Mac security concerns grow

Following Apple's latest security update, experts warn that there is no room for complacency over the malware risk to Macs

The release of Apple's latest security patches proves conclusively that there's no such thing as an operating system impervious to security risks, especially when it comes to malware.

Released late last month, Apple's Security Update 2007-004 for the Tiger and Panther versions of the OS X operating system included patches for some 25 exploits.

Some of the patches addressed issues whereby attackers could, for example, escalate their privileges during login, if not bypass a network login altogether.

If patches are not applied, users would be unprotected should they click on a malware-laced link on a website or open a maliciously crafted disk image file or installer file.

Sean Richmond, senior technology consultant at security software vendor Sophos said the vulnerabilities were a worry for Mac shops.

"Of the 25 vulnerabilities, 14 included the possibility of executing arbitrary code, and a handful also involved privilege escalation," Richmond said. "The combination of the two can give an attacker system or root access."

Adriel Desautels, chief technology officer for security company Netragard and founder of the SNOsoft Research Team, said that he has seen multiple instances of OS X being compromised — resulting from either insecure services, poor configuration or the use of insecure web applications.

"The most common attack vector is the web application, at least based on what I've seen first hand," he said. "The attack was specifically used to install a bot on the system that was used for the distribution of credit card information."

Desautels said Apple’s latest range of patches would not have helped fix the issue. "Patches only fix what people know," he said. "Most hackers do not use known attacks, they use the unknown."

Apple no safer than other OSs?
Desautels acknowledges that by design, OS X could be seen to be safer than Windows, as services are run in isolation, rather than on a system-based level.

"If an attacker hacks the web service on a Windows system, then the attacker immediately has full system access with system privileges," he said.

But due to its higher market penetration, Desautels said Windows has been "beaten to death by the hacker community".

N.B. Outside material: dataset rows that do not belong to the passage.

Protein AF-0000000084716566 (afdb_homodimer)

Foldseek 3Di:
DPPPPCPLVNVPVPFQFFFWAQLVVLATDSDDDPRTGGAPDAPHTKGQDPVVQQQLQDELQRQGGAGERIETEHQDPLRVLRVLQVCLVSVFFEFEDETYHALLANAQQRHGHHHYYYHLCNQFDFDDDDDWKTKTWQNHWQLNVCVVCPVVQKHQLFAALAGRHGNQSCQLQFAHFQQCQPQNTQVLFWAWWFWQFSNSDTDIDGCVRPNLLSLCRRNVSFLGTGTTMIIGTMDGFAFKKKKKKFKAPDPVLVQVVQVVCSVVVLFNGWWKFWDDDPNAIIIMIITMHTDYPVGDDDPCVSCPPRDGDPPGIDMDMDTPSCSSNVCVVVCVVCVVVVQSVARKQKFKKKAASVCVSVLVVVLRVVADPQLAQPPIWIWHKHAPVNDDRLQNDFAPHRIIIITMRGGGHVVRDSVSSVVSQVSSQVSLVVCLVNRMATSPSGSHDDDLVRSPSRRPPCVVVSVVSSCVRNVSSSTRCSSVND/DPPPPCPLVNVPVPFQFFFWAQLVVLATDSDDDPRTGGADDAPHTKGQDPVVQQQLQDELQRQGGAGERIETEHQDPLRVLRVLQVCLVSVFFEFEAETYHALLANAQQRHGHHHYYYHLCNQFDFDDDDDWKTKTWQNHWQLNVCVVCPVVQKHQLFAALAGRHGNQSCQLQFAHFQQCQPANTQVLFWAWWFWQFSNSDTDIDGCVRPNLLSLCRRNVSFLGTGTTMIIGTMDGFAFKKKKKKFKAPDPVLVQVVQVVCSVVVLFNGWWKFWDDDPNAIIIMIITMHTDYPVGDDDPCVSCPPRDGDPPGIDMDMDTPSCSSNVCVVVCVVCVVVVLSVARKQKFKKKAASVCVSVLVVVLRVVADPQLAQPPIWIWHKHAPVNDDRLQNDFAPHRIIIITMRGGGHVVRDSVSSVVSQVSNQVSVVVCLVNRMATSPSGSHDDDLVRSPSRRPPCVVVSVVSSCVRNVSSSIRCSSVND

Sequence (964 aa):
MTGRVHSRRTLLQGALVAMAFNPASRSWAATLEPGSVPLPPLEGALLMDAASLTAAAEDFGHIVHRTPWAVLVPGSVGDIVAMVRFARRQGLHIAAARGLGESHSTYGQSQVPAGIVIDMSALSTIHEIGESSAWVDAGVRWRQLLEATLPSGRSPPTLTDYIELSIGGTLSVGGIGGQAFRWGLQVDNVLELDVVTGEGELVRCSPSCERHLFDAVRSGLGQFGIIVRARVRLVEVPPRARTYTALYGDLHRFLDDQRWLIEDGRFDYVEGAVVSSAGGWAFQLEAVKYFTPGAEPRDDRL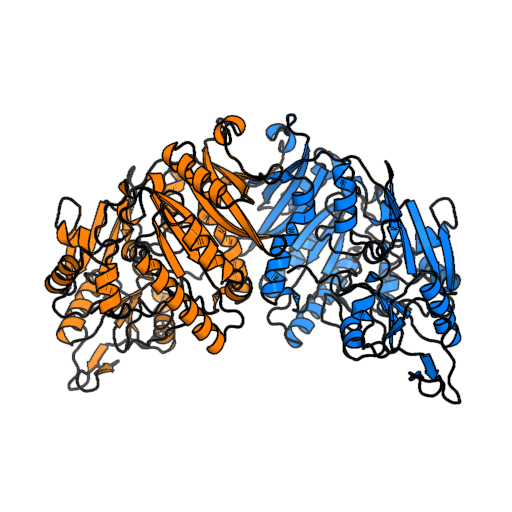LAGLGFQPGTLQVTDSSYFDFANRLAPLVAMLQQLGIWEFPHPWMDMFVPARSAAAFVEEVLSQTTEADMGQGPILLYPFRSAALTAPFLRVPTDPHVFLFSLLRTAIPPTPENVAALVRKNRAIFERLTAMGGKLYPVDAVPLSRADWRRHLHPYWERFEYAKRRFDPARILTPGQGIFMTGRVHSRRTLLQGALVAMAFNPASRSWAATLEPGSVPLPPLEGALLMDAASLTAAAEDFGHIVHRTPWAVLVPGSVGDIVAMVRFARRQGLHIAAARGLGESHSTYGQSQVPAGIVIDMSALSTIHEIGESSAWVDAGVRWRQLLEATLPSGRSPPTLTDYIELSIGGTLSVGGIGGQAFRWGLQVDNVLELDVVTGEGELVRCSPSCERHLFDAVRSGLGQFGIIVRARVRLVEVPPRARTYTALYGDLHRFLDDQRWLIEDGRFDYVEGAVVSSAGGWAFQLEAVKYFTPGAEPRDDRLLAGLGFQPGTLQVTDSSYFDFANRLAPLVAMLQQLGIWEFPHPWMDMFVPARSAAAFVEEVLSQTTEADMGQGPILLYPFRSAALTAPFLRVPTDPHVFLFSLLRTAIPPTPENVAALVRKNRAIFERLTAMGGKLYPVDAVPLSRADWRRHLHPYWERFEYAKRRFDPARILTPGQGIF

Secondary structure (DSSP, 8-state):
-------HHHHHTT--B--EEETTTTEEESS--TTPEEPPP-SSEEE--HHHHHHHT--TT-S-----SEEEE-SSHHHHHHHHHHHHHHT--EEEE-HHHHSS-SSSTT--TTSEEEEGGG---EEEE-SSEEEEETT-BHHHHHHHHGGGTEE-S---S-TTSBHHHHHTT----TTHHHH--GGGGEEEEEEEETT--EEEE-SSSSHHHHHHHTT-TTSSEEEEEEEEE-EE--SEEEEEEEEES-HHHHHHHHHHHHHH--SSEEEEEEEEETTEEEEEEEEEEEE-TTS---HHHHTTT--PPTT--EEEEEEHHHHHTTTHHHHHHHHHTTGGGS----EEEEEEHHHHHHHHHHHHHT--HHHHTT--EEEEEEEGGG---TTS---SSSEEEEEEE----SS--HHHHHHHHHHHHHHHHHHHHTT-EE-TTS-----HHHHHHHHTTSHHHHHHHHHHH-TT--B-GGG---/-------HHHHHTT--B--EEETTTTEEESS--TTPEEPPP-SSEEE--HHHHHHHT--TT-S-----SEEEE-SSHHHHHHHHHHHHHHT--EEEE-HHHHSS-SSSTT--TTSEEEEGGG---EEEE-SSEEEEETT-BHHHHHHHHGGGTEE-S---S-TTSBHHHHHTT----TTHHHH--GGGGEEEEEEEETT--EEEE-SSSSHHHHHHHTT-TTSSEEEEEEEEE-EE--SEEEEEEEEES-HHHHHHHHHHHHHH--SSEEEEEEEEETTEEEEEEEEEEEE-TTS---HHHHTTT--PPTT--EEEEEEHHHHHTTTHHHHHHHHHTTGGGS----EEEEEEHHHHHHHHHHHHHT--HHHHTT--EEEEEEEGGG---TTS---SSSEEEEEEE----SS--HHHHHHHHHHHHHHHHHHHHTT-EE-TTS-----HHHHHHHHTTSHHHHHHHHHHH-TT--B-GGG---

pLDDT: mean 93.1, std 10.61, range [19.28, 98.88]

Radius of gyration: 31.83 Å; Cα contacts (8 Å, |Δi|>4): 2365; chains: 2; bounding box: 68×87×83 Å

InterPro domains:
  IPR006094 FAD linked oxidase, N-terminal [PF01565] (70-206)
  IPR015345 Cytokinin dehydrogenase 1, FAD/cytokinin binding domain [PF09265] (281-482)
  IPR016164 FAD-linked oxidase-like, C-terminal [SSF55103] (238-482)
  IPR016166 FAD-binding domain, PCMH-type [PS51387] (64-237)
  IPR016167 FAD-binding, type PCMH, subdomain 1 [G3DSA:3.30.43.10] (44-119)
  IPR016169 FAD-binding, type PCMH, subdomain 2 [G3DSA:3.30.465.10] (120-247)
  IPR016170 Cytokinin dehydrogenase, C-terminal domain superfamily [G3DSA:3.40.462.10] (248-427)
  IPR036318 FAD-binding, type PCMH-like superfamily [SSF56176] (43-236)
  IPR050432 FAD-linked Oxidoreductases in Biosynthesis Pathways [PTHR13878] (42-482)

Nearest PDB structures (foldseek):
  6yap-assembly1_A  TM=9.169E-01  e=1.174E-48  Zea mays
  4o95-assembly1_A  TM=9.174E-01  e=6.953E-48  Zea mays
  5hhz-assembly1_A  TM=9.215E-01  e=2.276E-47  Zea mays
  5hmr-assembly1_A  TM=9.094E-01  e=2.021E-47  Zea mays
  5l6f-assembly1_A  TM=7.700E-01  e=3.309E-20  Thermothelomyces thermophilus ATCC 42464

Solvent-accessible surface area (backbone atoms only — not comparable to full-atom values): 47897 Å² total; per-residue (Å²): 127,74,72,74,76,68,48,74,62,60,62,53,64,84,54,46,49,52,42,16,37,25,73,88,76,68,41,75,28,71,53,89,47,93,79,40,42,72,55,74,92,53,80,36,49,36,34,57,33,70,68,60,32,53,56,53,16,46,35,38,5,56,71,40,74,33,52,32,59,30,34,32,38,40,60,42,71,65,32,51,29,53,49,35,38,49,24,55,77,70,71,33,40,39,22,64,34,28,72,74,57,16,29,66,31,21,45,30,38,48,22,27,67,69,14,31,31,32,40,33,66,60,41,49,48,77,78,44,78,59,87,51,33,31,37,28,26,14,30,27,28,45,48,57,52,39,66,68,32,41,87,78,33,28,32,59,72,33,52,38,62,70,34,68,28,16,45,31,34,31,27,20,62,24,43,61,35,41,23,17,42,78,51,6,32,37,42,48,39,51,62,34,35,34,29,32,27,45,73,28,45,81,42,72,21,18,87,88,36,58,37,68,59,37,40,47,40,28,20,31,61,37,43,34,30,45,60,53,27,37,29,36,41,34,36,81,47,50,63,25,29,39,37,37,36,31,36,18,84,44,67,67,61,47,54,50,45,52,54,48,44,59,71,67,52,82,46,66,26,42,40,26,30,54,39,84,41,96,85,43,70,30,36,34,43,36,40,27,38,65,25,45,92,93,51,71,81,58,62,71,69,76,53,58,90,62,83,55,45,85,78,46,56,30,41,33,38,32,30,35,63,52,60,53,47,58,50,52,65,58,50,53,49,32,48,75,70,51,56,61,72,32,26,22,58,22,40,37,31,28,32,28,51,93,49,34,65,65,52,51,51,53,51,50,74,72,51,51,68,66,67,23,41,82,31,58,31,39,44,31,62,31,38,49,84,44,59,72,40,73,58,51,51,61,35,90,41,64,41,33,25,43,44,28,45,43,19,27,38,63,65,71,40,72,66,51,45,52,52,48,30,52,50,41,43,56,50,46,54,54,37,51,73,71,51,23,27,60,46,89,45,33,28,52,92,64,51,55,68,50,49,44,59,57,39,54,91,45,36,65,59,50,53,48,45,29,54,69,31,12,66,84,67,32,38,26,57,33,66,49,73,119,124,73,72,75,77,68,48,76,62,62,64,53,64,86,54,46,50,51,42,16,37,26,73,89,75,68,41,75,26,70,53,89,47,93,78,40,42,70,55,74,92,53,81,35,49,37,34,58,34,68,68,60,32,55,55,53,17,44,34,39,5,56,71,40,75,31,49,33,62,30,34,35,38,39,62,44,71,64,30,53,30,52,47,36,39,49,24,55,75,69,71,33,39,37,22,66,33,27,71,73,58,18,29,68,33,20,45,31,37,49,21,27,66,68,14,31,32,32,40,33,63,59,42,50,49,76,78,44,78,59,87,52,32,31,38,28,27,16,29,27,30,46,47,58,53,38,65,69,32,39,86,77,32,27,33,60,71,34,54,37,62,68,36,68,28,18,45,32,36,31,27,20,61,25,42,61,35,41,22,15,40,78,51,7,32,38,41,48,39,52,61,34,35,33,30,33,27,43,73,28,46,82,42,72,20,18,87,89,35,58,37,68,58,36,41,47,39,29,20,30,60,39,42,35,29,45,59,52,26,36,28,36,39,31,37,80,48,51,64,24,28,39,38,37,34,31,34,20,86,44,69,65,60,47,55,51,48,51,54,48,44,59,70,67,52,84,46,66,28,43,40,27,31,55,39,83,41,97,91,43,70,30,33,34,44,36,40,27,37,67,25,44,92,93,52,71,80,58,60,72,70,76,55,57,90,60,83,55,45,84,78,47,56,30,41,35,38,32,30,36,63,53,60,54,47,58,50,52,66,58,50,53,50,33,48,76,71,51,57,60,72,30,27,22,56,22,40,37,32,28,32,27,51,94,48,35,67,64,52,50,52,55,53,50,75,74,51,51,68,66,66,23,40,80,30,59,31,40,44,33,59,32,36,50,84,43,59,70,40,73,59,51,51,62,36,90,40,64,42,33,25,42,44,28,46,43,20,26,36,63,65,72,41,72,66,51,45,52,52,48,29,51,50,42,43,55,50,47,56,56,36,50,73,71,51,24,26,60,46,88,44,33,27,51,90,62,50,54,68,51,49,44,60,56,38,53,91,44,37,65,61,51,51,49,46,28,54,69,30,14,66,84,67,32,38,25,56,32,66,47,72,118

Organism: Cystobacter fuscus (strain ATCC 25194 / DSM 2262 / NBRC 100088 / M29) (NCBI:txid1242864)

Structure (mmCIF, N/CA/C/O backbone):
data_AF-0000000084716566-model_v1
#
loop_
_entity.id
_entity.type
_entity.pdbx_description
1 polymer 'Putative cytokinin oxidase'
#
loop_
_atom_site.group_PDB
_atom_site.id
_atom_site.type_symbol
_atom_site.label_atom_id
_atom_site.label_alt_id
_atom_site.label_comp_id
_atom_site.label_asym_id
_atom_site.label_entity_id
_atom_site.label_seq_id
_atom_site.pdbx_PDB_ins_code
_atom_site.Cartn_x
_atom_site.Cartn_y
_atom_site.Cartn_z
_atom_site.occupancy
_atom_site.B_iso_or_equiv
_atom_site.auth_seq_id
_atom_site.auth_comp_id
_atom_site.auth_asym_id
_atom_site.auth_atom_id
_atom_site.pdbx_PDB_model_num
ATOM 1 N N . MET A 1 1 ? -4.949 2.314 -15.445 1 19.47 1 MET A N 1
ATOM 2 C CA . MET A 1 1 ? -4.348 2.027 -16.75 1 19.47 1 MET A CA 1
ATOM 3 C C . MET A 1 1 ? -4.66 0.603 -17.188 1 19.47 1 MET A C 1
ATOM 5 O O . MET A 1 1 ? -4.281 -0.359 -16.516 1 19.47 1 MET A O 1
ATOM 9 N N . THR A 1 2 ? -5.816 0.517 -17.75 1 25.06 2 THR A N 1
ATOM 10 C CA . THR A 1 2 ? -6.289 -0.614 -18.547 1 25.06 2 THR A CA 1
ATOM 11 C C . THR A 1 2 ? -5.188 -1.128 -19.469 1 25.06 2 THR A C 1
ATOM 13 O O . THR A 1 2 ? -4.551 -0.346 -20.172 1 25.06 2 THR A O 1
ATOM 16 N N . GLY A 1 3 ? -4.574 -2.061 -18.984 1 29.53 3 GLY A N 1
ATOM 17 C CA . GLY A 1 3 ? -3.797 -2.729 -20.016 1 29.53 3 GLY A CA 1
ATOM 18 C C . GLY A 1 3 ? -4.523 -2.832 -21.344 1 29.53 3 GLY A C 1
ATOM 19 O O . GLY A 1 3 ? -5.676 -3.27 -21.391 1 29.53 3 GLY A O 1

If OS X had the same install base as Windows, Linux and other systems, it would be less secure or, at the very most, as secure as the other systems," he said. "It's just a matter of what [attackers] focus on."

Richmond warns Mac users not to be complacent. "A lot of people who use Macs tend to think that it is a more secure machine that is invulnerable to malware," he said.

Desautels said that Apples are no more secure than other computer systems. "In fact, it is this misconception that might make them more insecure."

Two recent experiments prove the point.

In January, a group of IT security researchers conducted a "month of Apple bugs" project — each day listing a vulnerability applicable to Apple's OS and many of the popular third-party applications deployed on it. This initiative first made public three of the exploits in Apple's new security update.

In the days immediately after Apple released the security update, security experts put Apple's defences to the test again.

At the CanSecWest security conference in Vancouver, Canada, software engineer Shane Macaulay hacked into a MacBook through a zero-day security hole in Apple's Safari browser, winning a free laptop in the process.

Organiser Dragos Uiri offered two new MacBooks to any attendee that could exploit the machines via remote access. After the first day, the computers' defences remained uncompromised.

The rules were changed — allowing contestants to use web exploits in an attempt to compromise the system. The notebooks were compromised — via a weblink in an email which sent the user to a website laced with malicious code.

Under attack from the web
"Web threats are where things are happening," says Richmond. "In our experience, we are seeing a lot more attacks coming from the web than from email. The threats are coming from compromised websites hosting various forms of malware."

Sophos reports that, during the first three months of 2007, incidences of malware had doubled on the prior three months.

The security vendor identified 23,864 new threats — more than double the 9,450 discovered in the same period last year.

Email threats, on the other hand, dropped from 1.3 percent of emails (one in 77) to 0.4 percent in 2007 (one in 256).

Sophos identified around 5,000 new malware-infected web pages over the same period.

Up to 70 percent of these sites were not created by hackers, they were simply the result of an unpatched or poorly coded site.

"If a machine is left open to a threat, it becomes another robot in the botnet used to attack other machines," Richmond said. "Even if you are not concerned about your own machine being compromised, not patching to block these threats makes you a bad internet citizen. Other people will suffer because of your complacency."